Critical Play: Bluffing, Judging and Getting Vulnerable – Cole

For this critical play, I chose to play Among Us with several of my friends and random people online. This is a game that I played a lot during my freshman year amid Covid and while I was getting to know the team. The social mechanics of this game grow significantly deeper and more nuanced the more you know and understand the personalities of the players around you. As such, the game feels very replayable from when I first played it with my teammates (who I didn’t know all that well at the time) to now with the same teammates I understand at a much deeper level. Even when you know someone in a normal social context very well, many precedents are thrown out the window in a game like Among Us. Given that this is a lying/bluffing style game, the mechanics of the game (i.e. imposters having to kill all the crewmates to win without being detected) force you and the people you’re playing with to throw out the social norms that we (mostly) abide by in society. As such, you may know someone in a social context well, but in this game, you get to see a different side of them.
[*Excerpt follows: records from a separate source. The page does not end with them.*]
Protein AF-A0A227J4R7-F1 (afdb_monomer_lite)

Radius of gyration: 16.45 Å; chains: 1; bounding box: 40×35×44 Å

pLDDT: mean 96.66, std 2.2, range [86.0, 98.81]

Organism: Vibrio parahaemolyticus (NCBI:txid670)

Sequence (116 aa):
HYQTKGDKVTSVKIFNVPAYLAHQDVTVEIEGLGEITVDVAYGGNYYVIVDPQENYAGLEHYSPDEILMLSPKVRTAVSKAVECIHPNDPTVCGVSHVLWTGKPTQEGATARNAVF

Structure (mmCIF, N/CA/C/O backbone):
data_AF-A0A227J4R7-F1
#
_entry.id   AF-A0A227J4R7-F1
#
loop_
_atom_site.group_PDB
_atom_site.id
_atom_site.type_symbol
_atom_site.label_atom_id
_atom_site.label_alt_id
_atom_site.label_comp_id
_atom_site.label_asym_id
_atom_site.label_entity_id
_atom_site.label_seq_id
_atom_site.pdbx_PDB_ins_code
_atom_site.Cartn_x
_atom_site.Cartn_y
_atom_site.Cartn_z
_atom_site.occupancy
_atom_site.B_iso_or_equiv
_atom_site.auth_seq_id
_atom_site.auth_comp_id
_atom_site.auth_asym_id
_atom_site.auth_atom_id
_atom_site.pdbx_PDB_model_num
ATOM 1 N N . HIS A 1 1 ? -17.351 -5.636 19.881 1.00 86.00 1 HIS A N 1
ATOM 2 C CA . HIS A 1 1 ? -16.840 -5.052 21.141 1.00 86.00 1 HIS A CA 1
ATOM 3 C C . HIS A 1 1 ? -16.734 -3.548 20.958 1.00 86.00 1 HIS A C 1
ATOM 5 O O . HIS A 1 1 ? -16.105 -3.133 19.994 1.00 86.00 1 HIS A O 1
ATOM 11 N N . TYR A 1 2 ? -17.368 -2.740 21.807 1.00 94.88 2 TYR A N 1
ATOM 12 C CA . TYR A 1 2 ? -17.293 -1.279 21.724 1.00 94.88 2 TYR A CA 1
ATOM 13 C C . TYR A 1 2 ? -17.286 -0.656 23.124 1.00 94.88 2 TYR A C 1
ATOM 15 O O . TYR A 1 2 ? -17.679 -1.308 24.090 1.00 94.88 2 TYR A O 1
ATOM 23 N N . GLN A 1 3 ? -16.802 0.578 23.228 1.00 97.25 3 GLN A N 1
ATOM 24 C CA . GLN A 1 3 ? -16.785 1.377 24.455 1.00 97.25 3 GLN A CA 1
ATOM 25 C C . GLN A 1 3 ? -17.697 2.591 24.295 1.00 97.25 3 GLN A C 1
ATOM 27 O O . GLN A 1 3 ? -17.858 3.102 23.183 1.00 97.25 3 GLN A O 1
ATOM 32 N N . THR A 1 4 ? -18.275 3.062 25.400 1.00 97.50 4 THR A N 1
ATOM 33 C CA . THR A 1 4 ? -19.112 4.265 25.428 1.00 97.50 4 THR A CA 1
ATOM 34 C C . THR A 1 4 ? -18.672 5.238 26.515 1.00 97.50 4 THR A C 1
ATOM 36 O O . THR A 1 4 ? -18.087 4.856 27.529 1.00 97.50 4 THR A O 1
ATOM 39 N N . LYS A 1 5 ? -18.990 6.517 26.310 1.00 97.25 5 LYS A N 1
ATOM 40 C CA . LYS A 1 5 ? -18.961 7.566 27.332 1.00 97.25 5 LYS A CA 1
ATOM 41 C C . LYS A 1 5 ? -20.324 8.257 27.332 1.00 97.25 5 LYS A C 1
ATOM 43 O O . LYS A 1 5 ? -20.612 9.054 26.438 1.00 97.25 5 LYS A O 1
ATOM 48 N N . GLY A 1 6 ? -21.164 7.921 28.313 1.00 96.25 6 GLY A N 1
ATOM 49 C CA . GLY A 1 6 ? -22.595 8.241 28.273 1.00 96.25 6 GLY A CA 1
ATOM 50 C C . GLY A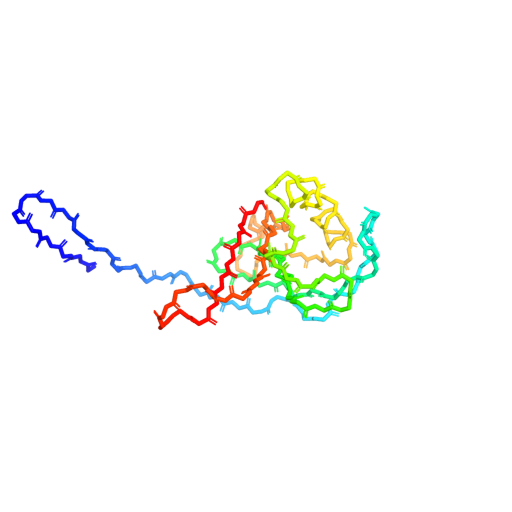 1 6 ? -23.256 7.565 27.071 1.00 96.25 6 GLY A C 1
ATOM 51 O O . GLY A 1 6 ? -22.984 6.396 26.795 1.00 96.25 6 GLY A O 1
ATOM 52 N N . ASP A 1 7 ? -24.029 8.332 26.306 1.00 96.69 7 ASP A N 1
ATOM 53 C CA . ASP A 1 7 ? -24.788 7.827 25.152 1.00 96.69 7 ASP A CA 1
ATOM 54 C C . ASP A 1 7 ? -23.977 7.788 23.844 1.00 96.69 7 ASP A C 1
ATOM 56 O O . ASP A 1 7 ? -24.519 7.526 22.771 1.00 96.69 7 ASP A O 1
ATOM 60 N N . LYS A 1 8 ? -22.667 8.071 23.898 1.00 96.81 8 LYS A N 1
ATOM 61 C CA . LYS A 1 8 ? -21.793 8.108 22.717 1.00 96.81 8 LYS A CA 1
ATOM 62 C C . LYS A 1 8 ? -20.815 6.944 22.705 1.00 96.81 8 LYS A C 1
ATOM 64 O O . LYS A 1 8 ? -20.107 6.717 23.684 1.00 96.81 8 LYS A O 1
ATOM 69 N N . VAL A 1 9 ? -20.722 6.260 21.566 1.00 97.50 9 VAL A N 1
ATOM 70 C CA . VAL A 1 9 ? -19.672 5.269 21.291 1.00 97.50 9 VAL A CA 1
ATOM 71 C C . VAL A 1 9 ? -18.335 5.988 21.098 1.00 97.50 9 VAL A C 1
ATOM 73 O O . VAL A 1 9 ? -18.252 6.942 20.328 1.00 97.50 9 VAL A O 1
ATOM 76 N N . THR A 1 10 ? -17.294 5.538 21.799 1.00 97.56 10 THR A N 1
ATOM 77 C CA . THR A 1 10 ? -15.942 6.125 21.755 1.00 97.56 10 THR A CA 1
ATOM 78 C C . THR A 1 10 ? -14.913 5.228 21.076 1.00 97.56 10 THR A C 1
ATOM 80 O O . THR A 1 10 ? -13.882 5.719 20.631 1.00 97.56 10 THR A O 1
ATOM 83 N N . SER A 1 11 ? -15.164 3.921 20.998 1.00 97.19 11 SER A N 1
ATOM 84 C CA . SER A 1 11 ? -14.262 2.964 20.355 1.00 97.19 11 SER A CA 1
ATOM 85 C C . SER A 1 11 ? -15.030 1.733 19.903 1.00 97.19 11 SER A C 1
ATOM 87 O O . SER A 1 11 ? -15.942 1.284 20.596 1.00 97.19 11 SER A O 1
ATOM 89 N N . VAL A 1 12 ? -14.641 1.168 18.763 1.00 97.25 12 VAL A N 1
ATOM 90 C CA . VAL A 1 12 ? -15.163 -0.094 18.237 1.00 97.25 12 VAL A CA 1
ATOM 91 C C . VAL A 1 12 ? -13.978 -0.982 17.883 1.00 97.25 12 VAL A C 1
ATOM 93 O O . VAL A 1 12 ? -13.009 -0.531 17.280 1.00 97.25 12 VAL A O 1
ATOM 96 N N . LYS A 1 13 ? -14.070 -2.262 18.238 1.00 96.88 13 LYS A N 1
ATOM 97 C CA . LYS A 1 13 ? -13.153 -3.309 17.793 1.00 96.88 13 LYS A CA 1
ATOM 98 C C . LYS A 1 13 ? -13.894 -4.262 16.868 1.00 96.88 13 LYS A C 1
ATOM 100 O O . LYS A 1 13 ? -14.926 -4.829 17.248 1.00 96.88 13 LYS A O 1
ATOM 105 N N . ILE A 1 14 ? -13.311 -4.452 15.691 1.00 95.81 14 ILE A N 1
ATOM 106 C CA . ILE A 1 14 ? -13.790 -5.330 14.628 1.00 95.81 14 ILE A CA 1
ATOM 107 C C . ILE A 1 14 ? -12.789 -6.477 14.484 1.00 95.81 14 ILE A C 1
ATOM 109 O O . ILE A 1 14 ? -11.579 -6.258 14.536 1.00 95.81 14 ILE A O 1
ATOM 113 N N . PHE A 1 15 ? -13.297 -7.698 14.332 1.00 95.81 15 PHE A N 1
ATOM 114 C CA . PHE A 1 15 ? -12.501 -8.821 13.849 1.00 95.81 15 PHE A CA 1
ATOM 115 C C . PHE A 1 15 ? -12.658 -8.861 12.336 1.00 95.81 15 PHE A C 1
ATOM 117 O O . PHE A 1 15 ? -13.772 -9.026 11.842 1.00 95.81 15 PHE A O 1
ATOM 124 N N . ASN A 1 16 ? -11.563 -8.606 11.625 1.00 95.56 16 ASN A N 1
ATOM 125 C CA . ASN A 1 16 ? -11.580 -8.529 10.173 1.00 95.56 16 ASN A CA 1
ATOM 126 C C . ASN A 1 16 ? -11.641 -9.930 9.540 1.00 95.56 16 ASN A C 1
ATOM 128 O O . ASN A 1 16 ? -11.424 -10.939 10.217 1.00 95.56 16 ASN A O 1
ATOM 132 N N . VAL A 1 17 ? -11.908 -9.979 8.236 1.00 95.56 17 VAL A N 1
ATOM 133 C CA . VAL A 1 17 ? -11.735 -11.191 7.426 1.00 95.56 17 VAL A CA 1
ATOM 134 C C . VAL A 1 17 ? -10.268 -11.654 7.433 1.00 95.56 17 VAL A C 1
ATOM 136 O O . VAL A 1 17 ? -9.378 -10.850 7.737 1.00 95.56 17 VAL A O 1
ATOM 139 N N . PRO A 1 18 ? -9.983 -12.928 7.097 1.00 96.75 18 PRO A N 1
ATOM 140 C CA . PRO A 1 18 ? -8.612 -13.393 6.926 1.00 96.75 18 PRO A CA 1
ATOM 141 C C . PRO A 1 18 ? -7.842 -12.521 5.930 1.00 96.75 18 PRO A C 1
ATOM 143 O O 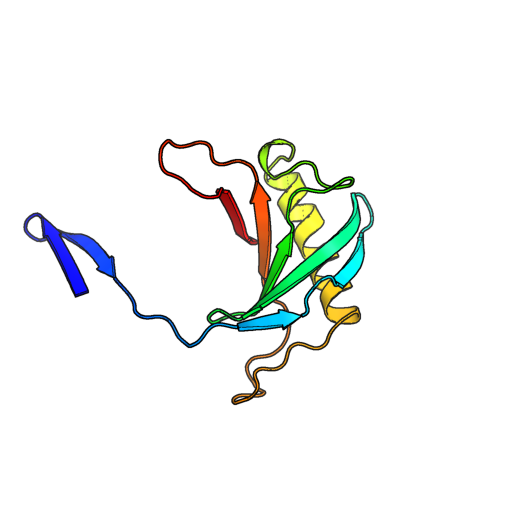. PRO A 1 18 ? -8.333 -12.216 4.844 1.00 96.75 18 PRO A O 1
ATOM 146 N N . ALA A 1 19 ? -6.630 -12.137 6.318 1.00 97.38 19 ALA A N 1
ATOM 147 C CA . ALA A 1 19 ? -5.717 -11.343 5.510 1.00 97.38 19 ALA A CA 1
ATOM 148 C C . ALA A 1 19 ? -4.498 -12.184 5.114 1.00 97.38 19 ALA A C 1
ATOM 150 O O . ALA A 1 19 ? -4.090 -13.068 5.871 1.00 97.38 19 ALA A O 1
ATOM 151 N N . TYR A 1 20 ? -3.925 -11.922 3.941 1.00 98.00 20 TYR A N 1
ATOM 152 C CA . TYR A 1 20 ? -2.753 -12.640 3.436 1.00 98.00 20 TYR A CA 1
ATOM 153 C C . TYR A 1 20 ? -1.941 -11.787 2.457 1.00 98.00 20 TYR A C 1
ATOM 155 O O . TYR A 1 20 ? -2.463 -10.858 1.839 1.00 98.00 20 TYR A O 1
ATOM 163 N N . LEU A 1 21 ? -0.660 -12.125 2.311 1.00 98.31 21 LEU A N 1
ATOM 164 C CA . LEU A 1 21 ? 0.213 -11.572 1.279 1.00 98.31 21 LEU A CA 1
ATOM 165 C C . LEU A 1 21 ? -0.088 -12.284 -0.044 1.00 98.31 21 LEU A C 1
ATOM 167 O O . LEU A 1 21 ? 0.043 -13.504 -0.125 1.00 98.31 21 LEU A O 1
ATOM 171 N N . ALA A 1 22 ? -0.559 -11.540 -1.041 1.00 98.12 22 ALA A N 1
ATOM 172 C CA . ALA A 1 22 ? -0.947 -12.084 -2.338 1.00 98.12 22 ALA A CA 1
ATOM 173 C C . ALA A 1 22 ? 0.249 -12.158 -3.291 1.00 98.12 22 ALA A C 1
ATOM 175 O O . ALA A 1 22 ? 0.448 -13.184 -3.933 1.00 98.12 22 ALA A O 1
ATOM 176 N N . HIS A 1 23 ? 1.049 -11.093 -3.334 1.00 98.50 23 HIS A N 1
ATOM 177 C CA . HIS A 1 23 ? 2.284 -11.007 -4.109 1.00 98.50 23 HIS A CA 1
ATOM 178 C C . HIS A 1 23 ? 3.325 -10.241 -3.306 1.00 98.50 23 HIS A C 1
ATOM 180 O O . HIS A 1 23 ? 2.975 -9.299 -2.594 1.00 98.50 23 HIS A O 1
ATOM 186 N N . GLN A 1 24 ? 4.582 -10.645 -3.432 1.00 98.50 24 GLN A N 1
ATOM 187 C CA . GLN A 1 24 ? 5.712 -10.006 -2.772 1.00 98.50 24 GLN A CA 1
ATOM 188 C C . GLN A 1 24 ? 6.712 -9.535 -3.825 1.00 98.50 24 GLN A C 1
ATOM 190 O O . GLN A 1 24 ? 6.869 -10.213 -4.843 1.00 98.50 24 GLN A O 1
ATOM 195 N N . ASP A 1 25 ? 7.386 -8.417 -3.566 1.00 98.44 25 ASP A N 1
ATOM 196 C CA . ASP A 1 25 ? 8.513 -7.923 -4.364 1.00 98.44 25 ASP A CA 1
ATOM 197 C C . ASP A 1 25 ? 8.171 -7.741 -5.862 1.00 98.44 25 ASP A C 1
ATOM 199 O O . ASP A 1 25 ? 8.919 -8.132 -6.761 1.00 98.44 25 ASP A O 1
ATOM 203 N N . VAL A 1 26 ? 7.008 -7.146 -6.152 1.00 98.69 26 VAL A N 1
ATOM 204 C CA . VAL A 1 26 ? 6.559 -6.852 -7.520 1.00 98.69 26 VAL A CA 1
ATOM 205 C C . VAL A 1 26 ? 7.200 -5.553 -8.000 1.00 98.69 26 VAL A C 1
ATOM 207 O O . VAL A 1 26 ? 6.853 -4.474 -7.523 1.00 98.69 26 VAL A O 1
ATOM 210 N N . THR A 1 27 ? 8.098 -5.636 -8.977 1.00 98.62 27 THR A N 1
ATOM 211 C CA . THR A 1 27 ? 8.757 -4.461 -9.565 1.00 98.62 27 THR A CA 1
ATOM 212 C C . THR A 1 27 ? 7.996 -3.933 -10.783 1.00 98.62 27 THR A C 1
ATOM 214 O O . THR A 1 27 ? 7.644 -4.693 -11.689 1.00 98.62 27 THR A O 1
ATOM 217 N N . VAL A 1 28 ? 7.735 -2.624 -10.818 1.00 98.50 28 VAL A N 1
ATOM 218 C CA . VAL A 1 28 ? 7.039 -1.936 -11.916 1.00 98.50 28 VAL A CA 1
ATOM 219 C C . VAL A 1 28 ? 7.645 -0.563 -12.205 1.00 98.50 28 VAL A C 1
ATOM 221 O O . VAL A 1 28 ? 8.091 0.140 -11.304 1.00 98.50 28 VAL A O 1
ATOM 224 N N . GLU A 1 29 ? 7.590 -0.150 -13.470 1.00 98.50 29 GLU A N 1
ATOM 225 C CA . GLU A 1 29 ? 8.019 1.178 -13.921 1.00 98.50 29 GLU A CA 1
ATOM 226 C C . GLU A 1 29 ? 6.861 2.178 -13.901 1.00 98.50 29 GLU A C 1
ATOM 228 O O . GLU A 1 29 ? 5.815 1.952 -14.522 1.00 98.50 29 GLU A O 1
ATOM 233 N N . ILE A 1 30 ? 7.052 3.306 -13.215 1.00 98.31 30 ILE A N 1
ATOM 234 C CA . ILE A 1 30 ? 6.025 4.330 -13.023 1.00 98.31 30 ILE A CA 1
ATOM 235 C C . ILE A 1 30 ? 6.485 5.659 -13.610 1.00 98.31 30 ILE A C 1
ATOM 237 O O . ILE A 1 30 ? 7.432 6.291 -13.148 1.00 98.31 30 ILE A O 1
ATOM 241 N N . GLU A 1 31 ? 5.751 6.152 -14.604 1.00 95.94 31 GLU A N 1
ATOM 242 C CA . GLU A 1 31 ? 6.031 7.454 -15.205 1.00 95.94 31 GLU A CA 1
ATOM 243 C C . GLU A 1 31 ? 5.932 8.591 -14.167 1.00 95.94 31 GLU A C 1
ATOM 245 O O . GLU A 1 31 ? 4.845 8.901 -13.660 1.00 95.94 31 GLU A O 1
ATOM 250 N N . GLY A 1 32 ? 7.065 9.256 -13.925 1.00 94.31 32 GLY A N 1
ATOM 251 C CA . GLY A 1 32 ? 7.211 10.353 -12.962 1.00 94.31 32 GLY A CA 1
ATOM 252 C C . GLY A 1 32 ? 7.733 9.928 -11.587 1.00 94.31 32 GLY A C 1
ATOM 253 O O . GLY A 1 32 ? 7.972 10.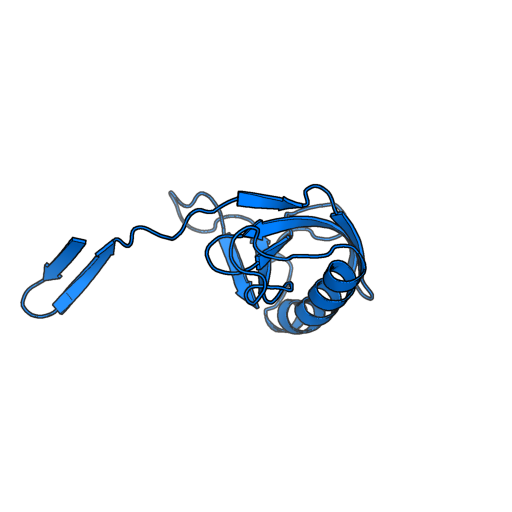799 -10.759 1.00 94.31 32 GLY A O 1
ATOM 254 N N . LEU A 1 33 ? 7.931 8.627 -11.355 1.00 96.69 33 LEU A N 1
ATOM 255 C CA . LEU A 1 33 ? 8.506 8.093 -10.116 1.00 96.69 33 LEU A CA 1
ATOM 256 C C . LEU A 1 33 ? 9.725 7.196 -10.388 1.00 96.69 33 LEU A C 1
ATOM 258 O O . LEU A 1 33 ? 10.667 7.222 -9.611 1.00 96.69 33 LEU A O 1
ATOM 262 N N . GLY A 1 34 ? 9.743 6.484 -11.518 1.00 98.06 34 GLY A N 1
ATOM 263 C CA . GLY A 1 34 ? 10.765 5.497 -11.868 1.00 98.06 34 GLY A CA 1
ATOM 264 C C . GLY A 1 34 ? 10.356 4.081 -11.466 1.00 98.06 34 GLY A C 1
ATOM 265 O O . GLY A 1 34 ? 9.172 3.806 -11.239 1.00 98.06 34 GLY A O 1
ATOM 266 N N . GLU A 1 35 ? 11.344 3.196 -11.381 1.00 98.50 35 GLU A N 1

Because I didn’t know everyone I was playing against and wasn’t in the same room as everyone to observe physical tells or talk outside of the chat box, communicating effectively was very difficult.Conversely, I had to be very conscientious about not changing my behavior when I was selected as the imposter. I’d consider myself a decent lier, but in the context of this game, since I don’t understand some of the more in-depth mechanics of the game (such as imposters not being able to do tasks or other actions that crewmates can vs. the imposter being able to vent, kill, and sabotage), I relied on ignorance as my reason for not being an imposter in certain cases (when in fact I was lying). I realized that I tend to become more talkative when I’m the imposter, trying to direct the conversation away from me and toward another person (or muddy the waters by claiming it could be anyone). But given communication was limited to the chat box alone (and under a 60 sec timer), there was usually not very productive discourse being had.

Outside of the normal game mechanics in the space ship, once a dead body is found or an emergency meeting is called, the time constraints on the deliberation process incentivizes more chaotic and emotionally charged dialogue. I’m normally a very level-headed, easy-going personality and my friends who I played with aren’t too far off on that spectrum in either direction. That being said, when I was on the hot seat being accused of being the imposter, and knowing a decision had to be made in less than 60 seconds, I found myself getting easily flustered and incapable of making as sound decision-making. Especially because I didn’t have as deep of an understanding of the game as some of my friends, it made pleading my case far more stressful because even if I was wrongly being accused, I didn’t have much proof per se. For example, in the firstThere was a group of 7 of us playing and once 2-3 (around half) agreed to kill someone, the remaining majority would typically fold to whatever the majority decided. As such, there was a higher tendency for groupthink as opposed to direct opposition to what a majority said.

An important distinction I see in the kind of lying that happens outside of a game in daily life is that there’s an asymmetrical deceit occurring (one party doesn’t know and doesn’t agree to being lied to). On the other hand, since lying is a core mechanic of Among Us gameplay, players mutually agree to lie and to be lied to when they play. As such, this form of lying is fundamentally different and less harmful than the kind of lying that we consider unethical in everyday life. I think this in part connects to the MDA principles where at it’s core, a game isn’t its aesthetics but rather a culmination of its mechanics (and dynamics). To a casual player, Among Us is a killing/murder mystery game while from a designer’s point of view, Among Us broken down to its mechanics is all about completing the tasks and objectives for your assigned role in order to “win enough points” for your team to win (imposters vs. crewmates). Out of these mechanics emerges the strategy, deception, and trust building required to accomplish these tasks, i.e. the dynamics. I think what feels viscerally wrong about lying in Among Us is that its mechanics and dynamics are wrapped in the aesthetics of a killing-style game. However, its the mechanics that heavily define a game. Because the aesthetics are secondary (and arguably arbitrary) to the game experience and each player agrees upon the set mechanics of the game (mutual deceit), games permit us to lie to our friends without it constituting a wrong action.